Madolyn's Armada Suit is damaged beyond repair despite destroying the sharknado in the process. Quinn is discovered by the aliens and nearly converted, but she uses their weakness to soundwaves to slip away on a landing ship. During her escape, she sabotages the control system for the drones; as the mothership attempts to leave Earth through a wormhole, where all creatures are absorbed, many creatures are generated at random, and a giant octopus attacks it. Quinn's lander happens to crash near Madolyn's location and the sisters reunite, but they are confronted by the brainwashed former humans led by Thomas. However, Thomas retains some of his humanity, and leads those following him away instead of having his daughters transformed. Madolyn and Quinn, overcoming their estrangement, realize that their battle has only just begun.

==Cast==
- Michael Paré as Thomas Ramsey
- Jhey Castles as Lieutenant Commander Madoyln Webb
- Lindsey Marie Wilson as Dr. Quinn Ramsey
- Joseph Michael Harris as Corporal McKee
- David Thomas Newman as Private First Class Sharp
- Gerald Webb as Jerry Ford
- Anthony Jensen as Adam Forster
- Sarah Lieving as Gretchen Willis
- Phillip Andre Botello as Aaron Farmer
- Jolene Andersen as Lucy Taggart
- Paul Logan as Officer Greg Stern

==Reception==
The magazine Paste described the premise as "delightfully meta", praising The Asylum's audacity for creating "a world where their own films are widely beloved blockbusters". The film has been described as "the Avengers: Endgame of Asylum movies". Despite this, the film itself has been criticized.
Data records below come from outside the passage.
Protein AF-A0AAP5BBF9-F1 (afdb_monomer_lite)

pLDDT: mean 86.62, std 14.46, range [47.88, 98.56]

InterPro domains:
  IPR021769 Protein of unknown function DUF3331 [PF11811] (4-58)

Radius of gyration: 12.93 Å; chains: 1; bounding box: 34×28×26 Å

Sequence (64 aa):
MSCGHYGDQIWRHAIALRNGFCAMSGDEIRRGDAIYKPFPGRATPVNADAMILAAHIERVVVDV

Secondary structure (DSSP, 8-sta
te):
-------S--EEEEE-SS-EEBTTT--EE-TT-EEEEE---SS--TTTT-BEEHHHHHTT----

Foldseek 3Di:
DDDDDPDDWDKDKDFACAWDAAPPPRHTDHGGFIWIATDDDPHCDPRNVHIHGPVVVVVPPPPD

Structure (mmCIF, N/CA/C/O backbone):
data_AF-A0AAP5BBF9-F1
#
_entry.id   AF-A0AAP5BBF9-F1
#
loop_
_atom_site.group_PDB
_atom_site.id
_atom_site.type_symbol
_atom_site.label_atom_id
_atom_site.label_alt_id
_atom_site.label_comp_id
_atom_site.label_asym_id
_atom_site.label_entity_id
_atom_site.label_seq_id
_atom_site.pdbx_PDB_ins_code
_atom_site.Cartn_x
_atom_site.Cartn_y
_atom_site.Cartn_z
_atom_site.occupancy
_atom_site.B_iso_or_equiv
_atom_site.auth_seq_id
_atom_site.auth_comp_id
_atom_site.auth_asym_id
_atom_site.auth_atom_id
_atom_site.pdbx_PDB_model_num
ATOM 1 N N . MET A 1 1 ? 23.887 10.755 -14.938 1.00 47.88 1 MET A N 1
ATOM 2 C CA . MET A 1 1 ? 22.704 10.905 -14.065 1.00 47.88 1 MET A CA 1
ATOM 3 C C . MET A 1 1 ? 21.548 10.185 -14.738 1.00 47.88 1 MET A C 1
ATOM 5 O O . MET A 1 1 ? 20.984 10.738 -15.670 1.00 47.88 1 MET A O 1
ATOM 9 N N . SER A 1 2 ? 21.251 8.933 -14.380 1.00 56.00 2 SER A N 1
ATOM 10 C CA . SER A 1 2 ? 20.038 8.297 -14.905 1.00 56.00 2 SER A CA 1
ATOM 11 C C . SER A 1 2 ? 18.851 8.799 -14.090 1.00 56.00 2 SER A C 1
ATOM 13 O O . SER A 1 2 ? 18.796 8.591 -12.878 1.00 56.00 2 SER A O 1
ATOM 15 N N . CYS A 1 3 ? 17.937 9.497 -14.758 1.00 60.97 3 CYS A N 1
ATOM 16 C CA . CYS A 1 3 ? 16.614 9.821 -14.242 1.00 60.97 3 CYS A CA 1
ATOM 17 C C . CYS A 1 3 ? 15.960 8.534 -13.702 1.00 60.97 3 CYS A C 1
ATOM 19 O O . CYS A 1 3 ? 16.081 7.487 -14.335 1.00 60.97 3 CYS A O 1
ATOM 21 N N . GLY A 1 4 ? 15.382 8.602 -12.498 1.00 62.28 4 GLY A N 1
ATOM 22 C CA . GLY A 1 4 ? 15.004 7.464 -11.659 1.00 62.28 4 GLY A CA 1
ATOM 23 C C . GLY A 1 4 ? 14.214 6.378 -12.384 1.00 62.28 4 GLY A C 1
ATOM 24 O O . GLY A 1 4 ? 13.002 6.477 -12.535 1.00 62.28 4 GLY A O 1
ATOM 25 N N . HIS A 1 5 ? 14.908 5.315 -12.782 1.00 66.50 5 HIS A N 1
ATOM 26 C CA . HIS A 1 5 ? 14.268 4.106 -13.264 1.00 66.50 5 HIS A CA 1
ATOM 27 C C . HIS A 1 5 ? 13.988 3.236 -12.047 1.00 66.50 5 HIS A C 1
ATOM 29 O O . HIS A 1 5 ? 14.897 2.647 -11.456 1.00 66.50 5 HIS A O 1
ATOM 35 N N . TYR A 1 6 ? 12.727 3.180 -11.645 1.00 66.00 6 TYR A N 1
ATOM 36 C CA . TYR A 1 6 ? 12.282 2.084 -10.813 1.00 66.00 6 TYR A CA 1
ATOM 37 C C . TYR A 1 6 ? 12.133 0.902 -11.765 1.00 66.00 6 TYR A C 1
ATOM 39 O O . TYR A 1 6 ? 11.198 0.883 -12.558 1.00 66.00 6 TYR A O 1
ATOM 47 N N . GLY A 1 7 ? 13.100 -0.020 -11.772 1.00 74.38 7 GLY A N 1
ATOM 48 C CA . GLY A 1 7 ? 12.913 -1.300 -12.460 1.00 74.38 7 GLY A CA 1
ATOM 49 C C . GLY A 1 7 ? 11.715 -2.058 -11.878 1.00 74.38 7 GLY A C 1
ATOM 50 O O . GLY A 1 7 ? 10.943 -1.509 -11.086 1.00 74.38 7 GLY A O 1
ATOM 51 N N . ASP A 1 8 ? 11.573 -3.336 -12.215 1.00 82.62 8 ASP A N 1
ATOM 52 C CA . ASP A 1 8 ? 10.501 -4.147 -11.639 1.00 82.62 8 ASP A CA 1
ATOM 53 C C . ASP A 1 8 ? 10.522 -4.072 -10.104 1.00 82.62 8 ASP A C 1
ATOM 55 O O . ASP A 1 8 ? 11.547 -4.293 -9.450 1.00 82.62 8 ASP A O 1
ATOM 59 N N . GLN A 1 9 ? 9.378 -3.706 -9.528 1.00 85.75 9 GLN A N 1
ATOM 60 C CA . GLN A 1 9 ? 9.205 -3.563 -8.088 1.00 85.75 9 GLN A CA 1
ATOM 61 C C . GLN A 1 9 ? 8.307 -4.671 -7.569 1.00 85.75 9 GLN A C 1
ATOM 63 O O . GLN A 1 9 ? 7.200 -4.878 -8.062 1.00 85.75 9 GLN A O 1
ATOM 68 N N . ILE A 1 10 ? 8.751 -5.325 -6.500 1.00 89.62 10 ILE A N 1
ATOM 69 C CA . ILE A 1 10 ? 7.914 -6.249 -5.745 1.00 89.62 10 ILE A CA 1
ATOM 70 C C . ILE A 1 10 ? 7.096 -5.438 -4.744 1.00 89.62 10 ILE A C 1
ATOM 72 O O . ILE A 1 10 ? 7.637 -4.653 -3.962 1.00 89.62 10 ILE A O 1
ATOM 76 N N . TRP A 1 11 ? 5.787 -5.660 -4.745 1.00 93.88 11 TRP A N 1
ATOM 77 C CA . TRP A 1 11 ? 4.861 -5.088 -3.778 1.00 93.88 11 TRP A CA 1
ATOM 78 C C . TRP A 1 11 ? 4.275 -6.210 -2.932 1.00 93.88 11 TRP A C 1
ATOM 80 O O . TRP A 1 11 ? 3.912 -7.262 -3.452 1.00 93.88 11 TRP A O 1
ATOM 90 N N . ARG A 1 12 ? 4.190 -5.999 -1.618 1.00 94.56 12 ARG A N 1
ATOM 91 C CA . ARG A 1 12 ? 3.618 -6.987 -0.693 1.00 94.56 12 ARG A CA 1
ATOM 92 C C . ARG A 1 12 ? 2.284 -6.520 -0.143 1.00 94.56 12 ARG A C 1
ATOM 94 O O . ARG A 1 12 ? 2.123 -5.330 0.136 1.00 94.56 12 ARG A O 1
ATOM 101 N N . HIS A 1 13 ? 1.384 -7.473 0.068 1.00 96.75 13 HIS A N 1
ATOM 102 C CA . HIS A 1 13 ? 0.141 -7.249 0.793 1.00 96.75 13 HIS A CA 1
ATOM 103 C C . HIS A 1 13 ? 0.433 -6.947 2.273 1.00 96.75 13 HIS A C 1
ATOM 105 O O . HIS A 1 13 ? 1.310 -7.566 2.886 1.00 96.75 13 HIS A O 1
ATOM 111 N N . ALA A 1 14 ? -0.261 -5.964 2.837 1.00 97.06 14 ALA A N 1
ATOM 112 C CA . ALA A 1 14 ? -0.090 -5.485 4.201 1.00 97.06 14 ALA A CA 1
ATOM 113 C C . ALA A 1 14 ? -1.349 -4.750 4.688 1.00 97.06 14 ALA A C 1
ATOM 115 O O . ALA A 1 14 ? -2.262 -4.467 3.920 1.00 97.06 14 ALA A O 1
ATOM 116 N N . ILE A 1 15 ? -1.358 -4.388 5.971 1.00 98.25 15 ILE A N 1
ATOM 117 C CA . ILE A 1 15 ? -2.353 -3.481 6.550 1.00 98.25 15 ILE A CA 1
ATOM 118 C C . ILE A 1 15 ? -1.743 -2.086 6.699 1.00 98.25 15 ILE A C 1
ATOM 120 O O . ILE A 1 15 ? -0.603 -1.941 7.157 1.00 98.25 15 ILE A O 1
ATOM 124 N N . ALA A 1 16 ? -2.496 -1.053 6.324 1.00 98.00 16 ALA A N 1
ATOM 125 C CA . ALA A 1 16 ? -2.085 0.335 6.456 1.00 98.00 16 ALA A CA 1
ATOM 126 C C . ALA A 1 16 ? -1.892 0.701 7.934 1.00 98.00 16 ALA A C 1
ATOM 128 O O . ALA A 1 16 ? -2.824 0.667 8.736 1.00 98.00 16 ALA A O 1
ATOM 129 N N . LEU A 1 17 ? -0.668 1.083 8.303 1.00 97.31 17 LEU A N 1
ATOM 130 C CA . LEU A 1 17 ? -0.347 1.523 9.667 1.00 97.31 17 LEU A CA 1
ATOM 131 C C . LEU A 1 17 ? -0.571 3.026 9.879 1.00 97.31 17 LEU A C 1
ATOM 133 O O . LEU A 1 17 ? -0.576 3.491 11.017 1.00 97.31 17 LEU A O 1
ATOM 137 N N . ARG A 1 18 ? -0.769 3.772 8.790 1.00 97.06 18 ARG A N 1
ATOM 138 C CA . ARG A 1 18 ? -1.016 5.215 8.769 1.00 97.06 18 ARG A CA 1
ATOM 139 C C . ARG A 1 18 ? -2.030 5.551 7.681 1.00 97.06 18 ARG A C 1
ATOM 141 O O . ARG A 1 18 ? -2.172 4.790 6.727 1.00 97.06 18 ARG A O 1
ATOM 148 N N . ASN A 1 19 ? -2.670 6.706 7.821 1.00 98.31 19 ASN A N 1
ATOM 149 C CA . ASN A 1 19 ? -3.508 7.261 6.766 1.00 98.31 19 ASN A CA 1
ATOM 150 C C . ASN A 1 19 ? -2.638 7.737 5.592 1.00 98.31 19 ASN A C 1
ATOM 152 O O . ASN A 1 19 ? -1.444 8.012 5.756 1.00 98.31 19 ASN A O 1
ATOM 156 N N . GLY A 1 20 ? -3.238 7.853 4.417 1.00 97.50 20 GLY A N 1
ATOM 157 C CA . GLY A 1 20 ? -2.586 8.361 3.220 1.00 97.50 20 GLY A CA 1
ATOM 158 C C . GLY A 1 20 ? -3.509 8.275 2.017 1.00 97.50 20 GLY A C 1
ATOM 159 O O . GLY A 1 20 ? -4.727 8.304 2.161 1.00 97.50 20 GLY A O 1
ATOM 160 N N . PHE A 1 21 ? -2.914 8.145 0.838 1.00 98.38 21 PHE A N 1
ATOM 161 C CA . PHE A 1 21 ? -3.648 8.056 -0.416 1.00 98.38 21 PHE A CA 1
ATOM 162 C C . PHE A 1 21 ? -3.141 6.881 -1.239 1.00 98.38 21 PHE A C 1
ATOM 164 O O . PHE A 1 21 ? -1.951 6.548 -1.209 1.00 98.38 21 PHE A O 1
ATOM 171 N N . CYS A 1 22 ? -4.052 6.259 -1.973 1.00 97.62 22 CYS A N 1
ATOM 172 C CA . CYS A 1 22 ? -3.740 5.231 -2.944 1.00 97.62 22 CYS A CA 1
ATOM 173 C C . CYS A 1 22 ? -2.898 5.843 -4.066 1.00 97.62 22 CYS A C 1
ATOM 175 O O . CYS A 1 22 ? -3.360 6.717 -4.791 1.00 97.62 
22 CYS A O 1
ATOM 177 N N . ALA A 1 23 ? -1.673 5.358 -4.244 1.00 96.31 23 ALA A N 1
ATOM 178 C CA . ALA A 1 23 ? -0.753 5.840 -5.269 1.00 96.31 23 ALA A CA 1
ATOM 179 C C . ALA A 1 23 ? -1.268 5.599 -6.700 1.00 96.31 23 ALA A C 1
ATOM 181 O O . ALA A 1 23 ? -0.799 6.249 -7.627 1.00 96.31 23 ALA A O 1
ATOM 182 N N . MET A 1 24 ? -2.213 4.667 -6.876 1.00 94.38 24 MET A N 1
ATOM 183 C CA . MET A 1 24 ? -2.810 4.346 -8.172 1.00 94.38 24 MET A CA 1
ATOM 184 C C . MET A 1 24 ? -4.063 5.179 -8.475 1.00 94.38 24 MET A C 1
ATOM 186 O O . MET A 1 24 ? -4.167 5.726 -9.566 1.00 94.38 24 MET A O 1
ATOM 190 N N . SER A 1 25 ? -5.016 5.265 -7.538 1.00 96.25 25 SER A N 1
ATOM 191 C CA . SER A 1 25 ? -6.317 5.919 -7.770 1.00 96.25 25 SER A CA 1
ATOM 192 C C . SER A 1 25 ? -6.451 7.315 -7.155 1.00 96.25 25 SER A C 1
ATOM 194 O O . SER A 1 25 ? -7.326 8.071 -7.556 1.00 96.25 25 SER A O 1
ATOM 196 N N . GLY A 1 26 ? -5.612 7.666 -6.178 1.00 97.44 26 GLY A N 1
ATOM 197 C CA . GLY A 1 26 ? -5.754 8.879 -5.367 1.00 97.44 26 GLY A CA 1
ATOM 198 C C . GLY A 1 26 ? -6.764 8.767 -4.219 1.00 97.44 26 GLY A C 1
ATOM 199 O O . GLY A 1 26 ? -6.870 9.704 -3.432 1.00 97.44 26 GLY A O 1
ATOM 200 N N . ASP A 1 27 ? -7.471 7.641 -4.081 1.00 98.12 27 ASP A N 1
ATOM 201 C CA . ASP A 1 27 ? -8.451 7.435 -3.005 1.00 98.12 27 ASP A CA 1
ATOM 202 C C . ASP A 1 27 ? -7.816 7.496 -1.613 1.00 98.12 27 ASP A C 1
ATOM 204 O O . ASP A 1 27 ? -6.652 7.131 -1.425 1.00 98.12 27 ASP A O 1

The website Voices From the Balcony gave the film 1.5 stars, saying that the special effects left something to be desired, and describing the CGI of one scene in particular as "actually embarrassing". They also criticized the shortness of the scenes featuring monsters and lack of major monster battles, as well as the dialogue and "weak drama". The website Film Blitz said that the film was "a chore to sit through", saying that while the premise had potential, the execution was poor.